Collected data
↓
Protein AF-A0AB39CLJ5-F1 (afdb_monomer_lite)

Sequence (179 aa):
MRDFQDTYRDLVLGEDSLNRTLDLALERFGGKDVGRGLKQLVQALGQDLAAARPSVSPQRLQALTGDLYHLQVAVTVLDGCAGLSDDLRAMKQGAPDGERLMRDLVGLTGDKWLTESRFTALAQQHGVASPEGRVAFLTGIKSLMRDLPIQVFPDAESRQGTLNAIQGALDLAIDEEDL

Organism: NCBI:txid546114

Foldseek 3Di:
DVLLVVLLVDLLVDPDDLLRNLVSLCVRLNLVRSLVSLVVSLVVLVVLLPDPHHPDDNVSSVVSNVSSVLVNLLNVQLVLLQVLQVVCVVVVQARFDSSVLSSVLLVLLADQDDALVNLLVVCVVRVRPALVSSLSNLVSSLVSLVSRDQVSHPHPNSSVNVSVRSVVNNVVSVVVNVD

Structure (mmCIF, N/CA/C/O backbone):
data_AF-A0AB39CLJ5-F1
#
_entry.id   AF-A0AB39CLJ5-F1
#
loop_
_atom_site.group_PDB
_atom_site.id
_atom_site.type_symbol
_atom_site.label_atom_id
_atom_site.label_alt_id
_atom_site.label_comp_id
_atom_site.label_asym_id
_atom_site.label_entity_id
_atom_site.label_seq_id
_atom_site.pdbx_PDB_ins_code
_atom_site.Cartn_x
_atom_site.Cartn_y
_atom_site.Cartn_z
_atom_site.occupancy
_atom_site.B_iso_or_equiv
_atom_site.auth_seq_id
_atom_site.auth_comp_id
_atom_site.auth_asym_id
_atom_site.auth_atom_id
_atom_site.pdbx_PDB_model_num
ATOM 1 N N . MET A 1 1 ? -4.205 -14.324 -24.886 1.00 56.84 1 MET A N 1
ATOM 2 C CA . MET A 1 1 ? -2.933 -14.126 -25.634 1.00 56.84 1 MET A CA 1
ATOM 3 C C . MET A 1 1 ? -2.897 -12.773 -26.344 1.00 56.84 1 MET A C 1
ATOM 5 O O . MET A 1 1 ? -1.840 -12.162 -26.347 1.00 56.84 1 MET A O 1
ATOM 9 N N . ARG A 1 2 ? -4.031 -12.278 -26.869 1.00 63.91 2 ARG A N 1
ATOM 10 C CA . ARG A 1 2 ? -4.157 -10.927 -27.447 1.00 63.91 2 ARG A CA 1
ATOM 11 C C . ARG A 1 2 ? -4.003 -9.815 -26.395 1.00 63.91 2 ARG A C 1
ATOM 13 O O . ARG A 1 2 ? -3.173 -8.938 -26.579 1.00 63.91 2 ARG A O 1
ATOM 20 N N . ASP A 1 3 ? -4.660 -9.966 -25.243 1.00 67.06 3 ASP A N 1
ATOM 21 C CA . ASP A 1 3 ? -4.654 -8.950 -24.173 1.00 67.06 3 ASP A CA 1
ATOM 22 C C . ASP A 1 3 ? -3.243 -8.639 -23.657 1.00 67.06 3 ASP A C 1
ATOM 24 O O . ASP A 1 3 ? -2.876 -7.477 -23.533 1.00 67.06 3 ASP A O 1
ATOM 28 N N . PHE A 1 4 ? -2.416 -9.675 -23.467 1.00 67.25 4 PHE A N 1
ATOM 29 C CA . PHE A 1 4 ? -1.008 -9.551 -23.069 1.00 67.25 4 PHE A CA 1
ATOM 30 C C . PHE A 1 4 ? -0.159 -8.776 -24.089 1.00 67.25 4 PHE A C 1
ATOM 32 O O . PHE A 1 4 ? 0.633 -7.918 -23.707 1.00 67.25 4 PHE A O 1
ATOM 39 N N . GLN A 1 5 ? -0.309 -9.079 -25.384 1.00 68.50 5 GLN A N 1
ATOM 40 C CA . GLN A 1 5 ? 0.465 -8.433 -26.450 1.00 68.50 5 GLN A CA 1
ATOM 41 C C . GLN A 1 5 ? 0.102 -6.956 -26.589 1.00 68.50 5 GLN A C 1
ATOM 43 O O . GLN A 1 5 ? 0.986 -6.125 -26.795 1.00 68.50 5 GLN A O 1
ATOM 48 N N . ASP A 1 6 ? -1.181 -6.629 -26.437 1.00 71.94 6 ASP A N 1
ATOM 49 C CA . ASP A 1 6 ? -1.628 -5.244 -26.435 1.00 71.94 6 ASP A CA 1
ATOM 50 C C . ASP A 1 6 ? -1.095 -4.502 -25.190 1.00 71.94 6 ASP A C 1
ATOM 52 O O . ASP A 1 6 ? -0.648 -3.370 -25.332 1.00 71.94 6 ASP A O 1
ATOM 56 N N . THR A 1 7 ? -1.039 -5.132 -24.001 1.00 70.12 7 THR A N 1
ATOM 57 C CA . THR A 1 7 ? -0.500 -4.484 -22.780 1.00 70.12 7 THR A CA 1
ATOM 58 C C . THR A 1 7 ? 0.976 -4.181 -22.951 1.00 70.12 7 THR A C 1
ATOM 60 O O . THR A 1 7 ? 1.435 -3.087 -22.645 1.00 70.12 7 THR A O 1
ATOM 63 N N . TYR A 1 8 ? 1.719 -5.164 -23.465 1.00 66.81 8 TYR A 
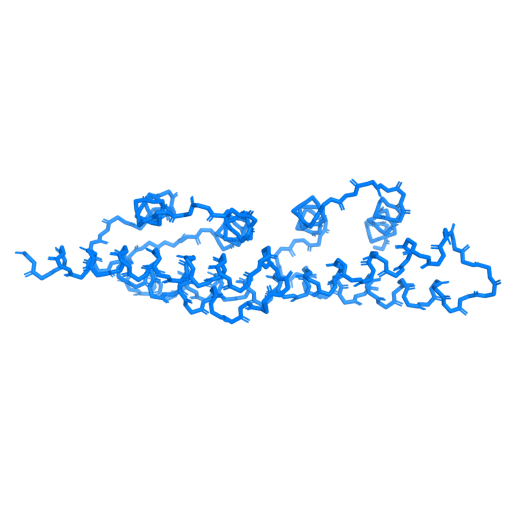N 1
ATOM 64 C CA . TYR A 1 8 ? 3.1
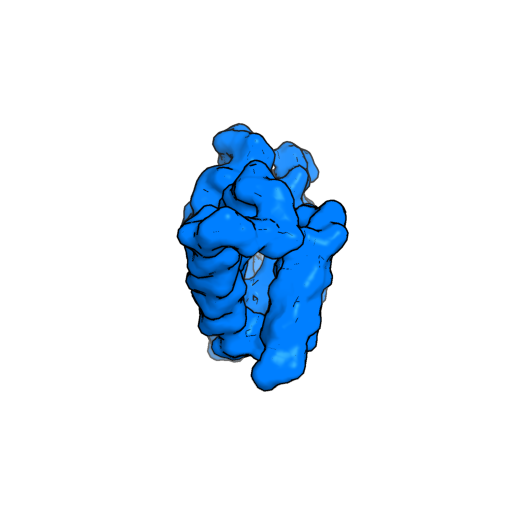39 -5.026 -23.740 1.00 66.81 8 TYR A CA 1
ATOM 65 C C . TYR A 1 8 ? 3.403 -3.865 -24.697 1.00 66.81 8 TYR A C 1
ATOM 67 O O . TYR A 1 8 ? 4.249 -3.020 -24.421 1.00 66.81 8 TYR A O 1
ATOM 75 N N . ARG A 1 9 ? 2.651 -3.796 -25.802 1.00 68.44 9 ARG A N 1
ATOM 76 C CA . ARG A 1 9 ? 2.793 -2.719 -26.782 1.00 68.44 9 ARG A CA 1
ATOM 77 C C . ARG A 1 9 ? 2.492 -1.357 -26.163 1.00 68.44 9 ARG A C 1
ATOM 79 O O . ARG A 1 9 ? 3.244 -0.423 -26.413 1.00 68.44 9 ARG A O 1
ATOM 86 N N . ASP A 1 10 ? 1.435 -1.244 -25.371 1.00 72.50 10 ASP A N 1
ATOM 87 C CA . ASP A 1 10 ? 1.036 0.037 -24.789 1.00 72.50 10 ASP A CA 1
ATOM 88 C C . ASP A 1 10 ? 2.079 0.535 -23.772 1.00 72.50 10 ASP A C 1
ATOM 90 O O . ASP A 1 10 ? 2.505 1.684 -23.864 1.00 72.50 10 ASP A O 1
ATOM 94 N N . LEU A 1 11 ? 2.617 -0.347 -22.917 1.00 70.25 11 LEU A N 1
ATOM 95 C CA . LEU A 1 11 ? 3.721 -0.019 -21.999 1.00 70.25 11 LEU A CA 1
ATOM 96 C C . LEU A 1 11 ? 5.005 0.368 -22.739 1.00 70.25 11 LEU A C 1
↑
TASK ITEM | Please transcribe exactly the lines from the one containing "ATOM 48 N N" through the last line of the records above, both included, and leave out every picture.

ANSWER BOX |
ATOM 48 N N . ASP A 1 6 ? -1.181 -6.629 -26.437 1.00 71.94 6 ASP A N 1
ATOM 49 C CA . ASP A 1 6 ? -1.628 -5.244 -26.435 1.00 71.94 6 ASP A CA 1
ATOM 50 C C . ASP A 1 6 ? -1.095 -4.502 -25.190 1.00 71.94 6 ASP A C 1
ATOM 52 O O . ASP A 1 6 ? -0.648 -3.370 -25.332 1.00 71.94 6 ASP A O 1
ATOM 56 N N . THR A 1 7 ? -1.039 -5.132 -24.001 1.00 70.12 7 THR A N 1
ATOM 57 C CA . THR A 1 7 ? -0.500 -4.484 -22.780 1.00 70.12 7 THR A CA 1
ATOM 58 C C . THR A 1 7 ? 0.976 -4.181 -22.951 1.00 70.12 7 THR A C 1
ATOM 60 O O . THR A 1 7 ? 1.435 -3.087 -22.645 1.00 70.12 7 THR A O 1
ATOM 63 N N . TYR A 1 8 ? 1.719 -5.164 -23.465 1.00 66.81 8 TYR A 
N 1
ATOM 64 C CA . TYR A 1 8 ? 3.1
39 -5.026 -23.740 1.00 66.81 8 TYR A CA 1
ATOM 65 C C . TYR A 1 8 ? 3.403 -3.865 -24.697 1.00 66.81 8 TYR A C 1
ATOM 67 O O . TYR A 1 8 ? 4.249 -3.020 -24.421 1.00 66.81 8 TYR A O 1
ATOM 75 N N . ARG A 1 9 ? 2.651 -3.796 -25.802 1.00 68.44 9 ARG A N 1
ATOM 76 C CA . ARG A 1 9 ? 2.793 -2.719 -26.782 1.00 68.44 9 ARG A CA 1
ATOM 77 C C . ARG A 1 9 ? 2.492 -1.357 -26.163 1.00 68.44 9 ARG A C 1
ATOM 79 O O . ARG A 1 9 ? 3.244 -0.423 -26.413 1.00 68.44 9 ARG A O 1
ATOM 86 N N . ASP A 1 10 ? 1.435 -1.244 -25.371 1.00 72.50 10 ASP A N 1
ATOM 87 C CA . ASP A 1 10 ? 1.036 0.037 -24.789 1.00 72.50 10 ASP A CA 1
ATOM 88 C C . ASP A 1 10 ? 2.079 0.535 -23.772 1.00 72.50 10 ASP A C 1
ATOM 90 O O . ASP A 1 10 ? 2.505 1.684 -23.864 1.00 72.50 10 ASP A O 1
ATOM 94 N N . LEU A 1 11 ? 2.617 -0.347 -22.917 1.00 70.25 11 LEU A N 1
ATOM 95 C CA . LEU A 1 11 ? 3.721 -0.019 -21.999 1.00 70.25 11 LEU A CA 1
ATOM 96 C C . LEU A 1 11 ? 5.005 0.368 -22.739 1.00 70.25 11 LEU A C 1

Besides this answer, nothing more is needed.